# Set that layer to 'Screen'



## angelikamorgan (13. September 2003)

Hallo 

Ich habe PS auf Deutsch und weiß leider nicht, was mit "Screen" gemeint ist 

Kann mir bite jamand sagen, was ich hier machen muss ?!

"Set that layer to 'Screen'. This is the essential step, as it make the light movable and transparent. "

Gruß und Dank im vorraus


----------



## Michael Och (13. September 2003)

Was machst du, das diese Meldung kommt?


----------



## angelikamorgan (13. September 2003)

Es handelt sich hierbei um keine Meldung !
Ich lerne PS anhand von Tutorials.
Ich soll mein Layer auf "screen" setzen und habe keine ahnung, was damit gemeint ist !


----------



## Michael Och (13. September 2003)

Kannst du mir das Tutorials mal zeigen?
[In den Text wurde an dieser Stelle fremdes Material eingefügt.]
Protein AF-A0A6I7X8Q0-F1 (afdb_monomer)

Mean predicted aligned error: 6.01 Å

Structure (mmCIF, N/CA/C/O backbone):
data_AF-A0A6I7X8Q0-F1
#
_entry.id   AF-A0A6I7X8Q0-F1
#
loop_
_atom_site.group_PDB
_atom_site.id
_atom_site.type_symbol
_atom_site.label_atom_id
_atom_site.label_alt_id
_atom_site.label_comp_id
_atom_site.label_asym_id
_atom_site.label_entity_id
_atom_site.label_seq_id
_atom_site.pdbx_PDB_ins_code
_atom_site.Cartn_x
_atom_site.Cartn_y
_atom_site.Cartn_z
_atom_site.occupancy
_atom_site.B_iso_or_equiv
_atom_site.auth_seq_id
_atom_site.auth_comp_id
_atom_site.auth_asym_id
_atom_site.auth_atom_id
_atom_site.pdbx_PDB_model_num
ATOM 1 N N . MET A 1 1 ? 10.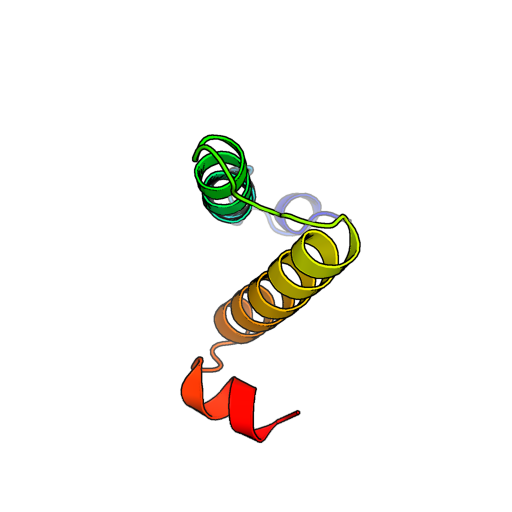741 -15.829 -5.954 1.00 59.12 1 MET A N 1
ATOM 2 C CA . MET A 1 1 ? 12.062 -15.406 -6.468 1.00 59.12 1 MET A CA 1
ATOM 3 C C . MET A 1 1 ? 12.060 -13.889 -6.608 1.00 59.12 1 MET A C 1
ATOM 5 O O . MET A 1 1 ? 11.109 -13.361 -7.173 1.00 59.12 1 MET A O 1
ATOM 9 N N . LEU A 1 2 ? 13.027 -13.178 -6.020 1.00 71.12 2 LEU A N 1
ATOM 10 C CA 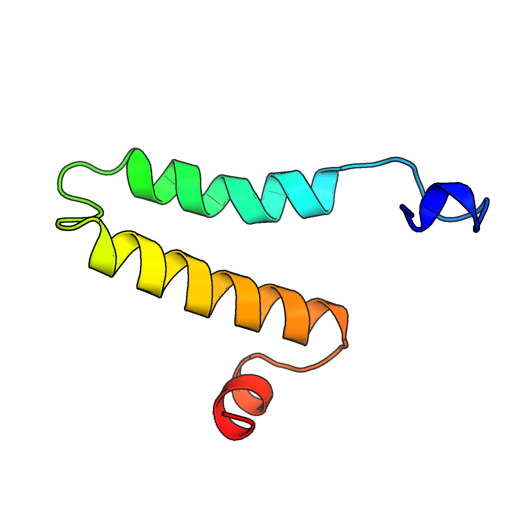. LEU A 1 2 ? 13.064 -11.709 -6.060 1.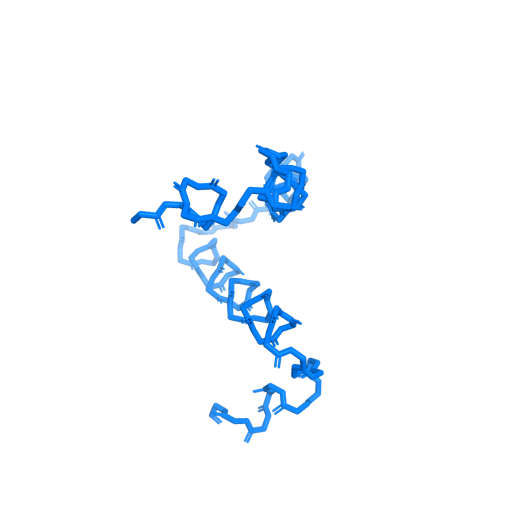00 71.12 2 LEU A CA 1
ATOM 11 C C . LEU A 1 2 ? 13.694 -11.241 -7.379 1.00 71.12 2 LEU A C 1
ATOM 13 O O . LEU A 1 2 ? 14.674 -11.820 -7.828 1.00 71.12 2 LEU A O 1
ATOM 17 N N . ARG A 1 3 ? 13.134 -10.198 -8.007 1.00 73.19 3 ARG A N 1
ATOM 18 C CA . ARG A 1 3 ? 13.464 -9.793 -9.391 1.00 73.19 3 ARG A CA 1
ATOM 19 C C . ARG A 1 3 ? 14.934 -9.385 -9.591 1.00 73.19 3 ARG A C 1
ATOM 21 O O . ARG A 1 3 ? 15.456 -9.560 -10.686 1.00 73.19 3 ARG A O 1
ATOM 28 N N . PHE A 1 4 ? 15.610 -8.920 -8.536 1.00 77.62 4 PHE A N 1
ATOM 29 C CA . PHE A 1 4 ? 17.053 -8.639 -8.552 1.00 77.62 4 PHE A CA 1
ATOM 30 C C . PHE A 1 4 ? 17.921 -9.907 -8.634 1.00 77.62 4 PHE A C 1
ATOM 32 O O . PHE A 1 4 ? 19.059 -9.829 -9.071 1.00 77.62 4 PHE A O 1
ATOM 39 N N . MET A 1 5 ? 17.402 -11.080 -8.242 1.00 85.88 5 MET A N 1
ATOM 40 C CA . MET A 1 5 ? 18.147 -12.348 -8.310 1.00 85.88 5 MET A CA 1
ATOM 41 C C . MET A 1 5 ? 18.263 -12.877 -9.744 1.00 85.88 5 MET A C 1
ATOM 43 O O . MET A 1 5 ? 19.109 -13.716 -10.020 1.00 85.88 5 MET A O 1
ATOM 47 N N . THR A 1 6 ? 17.399 -12.411 -10.649 1.00 89.88 6 THR A N 1
ATOM 48 C CA . THR A 1 6 ? 17.355 -12.828 -12.060 1.00 89.88 6 THR A CA 1
ATOM 49 C C . THR A 1 6 ? 17.788 -11.734 -13.028 1.00 89.88 6 THR A C 1
ATOM 51 O O . THR A 1 6 ? 18.092 -12.026 -14.177 1.00 89.88 6 THR A O 1
ATOM 54 N N . ILE A 1 7 ? 17.751 -10.468 -12.604 1.00 83.31 7 ILE A N 1
ATOM 55 C CA . ILE A 1 7 ? 17.950 -9.312 -13.478 1.00 83.31 7 ILE A CA 1
ATOM 56 C C . ILE A 1 7 ? 18.9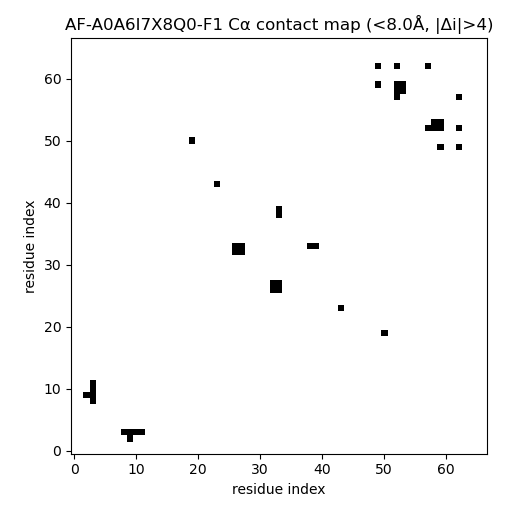96 -8.388 -12.851 1.00 83.31 7 ILE A C 1
ATOM 58 O O . ILE A 1 7 ? 18.698 -7.664 -11.903 1.00 83.31 7 ILE A O 1
ATOM 62 N N . ALA A 1 8 ? 20.207 -8.393 -13.417 1.00 84.38 8 ALA A N 1
ATOM 63 C CA . ALA A 1 8 ? 21.387 -7.720 -12.864 1.00 84.38 8 ALA A CA 1
ATOM 64 C C . ALA A 1 8 ? 21.252 -6.190 -12.724 1.00 84.38 8 ALA A C 1
ATOM 66 O O . ALA A 1 8 ? 21.892 -5.597 -11.862 1.00 84.38 8 ALA A O 1
ATOM 67 N N . TYR A 1 9 ? 20.409 -5.543 -13.537 1.00 84.50 9 TYR A N 1
ATOM 68 C CA . TYR A 1 9 ? 20.188 -4.093 -13.473 1.00 84.50 9 TYR A CA 1
ATOM 69 C C . TYR A 1 9 ? 19.129 -3.673 -12.441 1.00 84.50 9 TYR A C 1
ATOM 71 O O . TYR A 1 9 ? 18.914 -2.479 -12.237 1.00 84.50 9 TYR A O 1
ATOM 79 N N . VAL A 1 10 ? 18.429 -4.623 -11.808 1.00 78.44 10 VAL A N 1
ATOM 80 C CA . VAL A 1 10 ? 17.452 -4.303 -10.763 1.00 78.44 10 VAL A CA 1
ATOM 81 C C . VAL A 1 10 ? 18.204 -4.147 -9.439 1.00 78.44 10 VAL A C 1
ATOM 83 O O . VAL A 1 10 ? 18.749 -5.129 -8.937 1.00 78.44 10 VAL A O 1
ATOM 86 N N . PRO A 1 11 ? 18.232 -2.944 -8.840 1.00 76.62 11 PRO A N 1
ATOM 87 C CA . PRO A 1 11 ? 18.942 -2.730 -7.588 1.00 76.62 11 PRO A CA 1
ATOM 88 C C . PRO A 1 11 ? 18.334 -3.568 -6.455 1.00 76.62 11 PRO A C 1
ATOM 90 O O . PRO A 1 11 ? 17.116 -3.724 -6.364 1.00 76.62 11 PRO A O 1
ATOM 93 N N . PHE A 1 12 ? 19.183 -4.040 -5.536 1.00 77.25 12 PHE A N 1
ATOM 94 C CA . PHE A 1 12 ? 18.804 -4.817 -4.341 1.00 77.25 12 PHE A CA 1
ATOM 95 C C . PHE A 1 12 ? 17.946 -4.026 -3.324 1.00 77.25 12 PHE A C 1
ATOM 97 O O . PHE A 1 12 ? 17.564 -4.536 -2.275 1.00 77.25 12 PHE A O 1
ATOM 104 N N . THR A 1 13 ? 17.637 -2.758 -3.599 1.00 80.38 13 THR A N 1
ATOM 105 C CA . THR A 1 13 ? 16.983 -1.869 -2.636 1.00 80.38 13 THR A CA 1
ATOM 106 C C . THR A 1 13 ? 15.580 -2.342 -2.245 1.00 80.38 13 THR A C 1
ATOM 108 O O . THR A 1 13 ? 14.720 -2.622 -3.082 1.00 80.38 13 THR A O 1
ATOM 111 N N . ASN A 1 14 ? 15.323 -2.352 -0.938 1.00 78.00 14 ASN A N 1
ATOM 112 C CA . ASN A 1 14 ? 14.001 -2.568 -0.363 1.00 78.00 14 ASN A CA 1
ATOM 113 C C . ASN A 1 14 ? 13.206 -1.254 -0.206 1.00 78.00 14 ASN A C 1
ATOM 115 O O . ASN A 1 14 ? 12.098 -1.296 0.326 1.00 78.00 14 ASN A O 1
ATOM 119 N N . ASN A 1 15 ? 13.717 -0.105 -0.677 1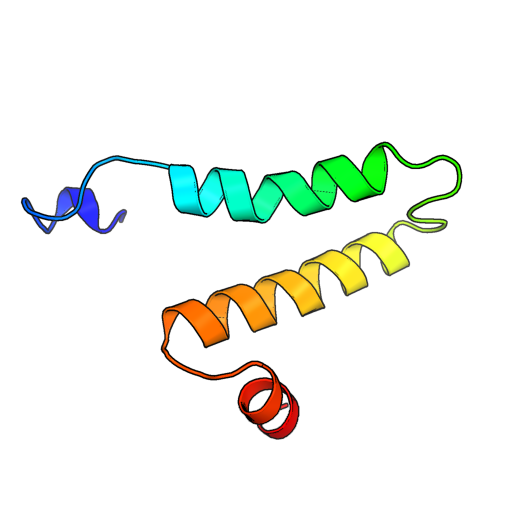.00 83.5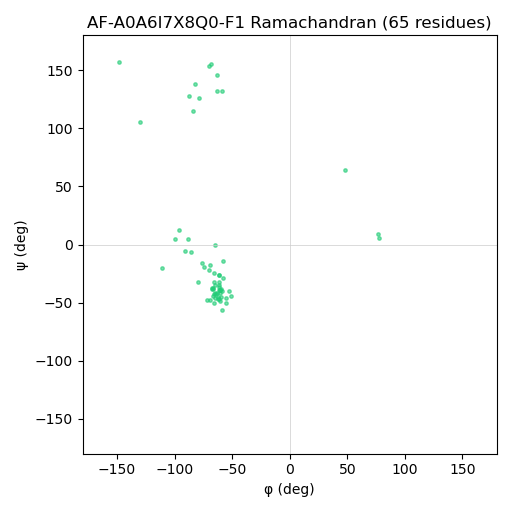6 15 ASN A N 1
ATOM 120 C CA . ASN A 1 15 ? 13.132 1.221 -0.423 1.00 83.56 15 ASN A CA 1
ATOM 121 C C . ASN A 1 15 ? 11.642 1.288 -0.779 1.00 83.56 15 ASN A C 1
ATOM 123 O O . ASN A 1 15 ? 10.843 1.883 -0.059 1.00 83.56 15 ASN A O 1
ATOM 127 N N . ALA A 1 16 ? 11.236 0.661 -1.886 1.00 79.50 16 ALA A N 1
ATOM 128 C CA . ALA A 1 16 ? 9.831 0.617 -2.287 1.00 79.50 16 ALA A CA 1
ATOM 129 C C . ALA A 1 16 ? 8.966 -0.217 -1.322 1.00 79.50 16 ALA A C 1
ATOM 131 O O . ALA A 1 16 ? 7.821 0.147 -1.044 1.00 79.50 16 ALA A O 1
ATOM 132 N N . ALA A 1 17 ? 9.506 -1.322 -0.800 1.00 80.56 17 ALA A N 1
ATOM 133 C CA . ALA A 1 17 ? 8.833 -2.155 0.190 1.00 80.56 17 ALA A CA 1
ATOM 134 C C . ALA A 1 17 ? 8.728 -1.425 1.537 1.00 80.56 17 ALA A C 1
ATOM 136 O O . ALA A 1 17 ? 7.626 -1.307 2.076 1.00 80.56 17 ALA A O 1
ATOM 137 N N . GLU A 1 18 ? 9.820 -0.836 2.026 1.00 86.44 18 GLU A N 1
ATOM 138 C CA . GLU A 1 18 ? 9.817 -0.044 3.261 1.00 86.44 18 GLU A CA 1
ATOM 139 C C . GLU A 1 18 ? 8.871 1.153 3.181 1.00 86.44 18 GLU A C 1
ATOM 141 O O . GLU A 1 18 ? 8.057 1.357 4.083 1.00 86.44 18 GLU A O 1
ATOM 146 N N . ASN A 1 19 ? 8.892 1.905 2.076 1.00 86.75 19 ASN A N 1
ATOM 147 C CA . ASN A 1 19 ? 7.979 3.032 1.881 1.00 86.75 19 ASN A CA 1
ATOM 148 C C . ASN A 1 19 ? 6.507 2.600 1.881 1.00 86.75 19 ASN A C 1
ATOM 150 O O . ASN A 1 19 ? 5.651 3.329 2.388 1.00 86.75 19 ASN A O 1
ATOM 154 N N . SER A 1 20 ? 6.195 1.411 1.355 1.00 84.56 20 SER A N 1
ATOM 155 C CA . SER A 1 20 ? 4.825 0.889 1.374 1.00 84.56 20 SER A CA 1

Vielleicht kann ich durch den Zusammenhang etwas Licht ins dunkle bringen.


----------



## Jan Seifert (13. September 2003)

Ach wie schön das niemand weiss....
Wir haben eine Suche, dass wollte ich nur mal so erwähnen.
Hättest du gesucht, und gefunden, würdest du soetwas gefunden haben.

Normal - Normal
Sprenkeln - Dissolve
---------------------------------------------
Multiplizieren - Multiply
*Negativ Multiplizieren - Screen*
Ineinander kopieren - Overlay
Weiches Licht - Soft Light
Hartes Licht - Hard Light
---------------------------------------------
Farbig abwedeln - Color Dodge
Farbig nachbelichten - Color Burn
---------------------------------------------
Abdunkeln - Darken
Aufhellen - Lighten
Differenz - Difference
Ausschluß - Exclusion
---------------------------------------------
Fabrton - Hue
Sättigung - Saturation
Farbe - Color
Luminanz - Luminosity


----------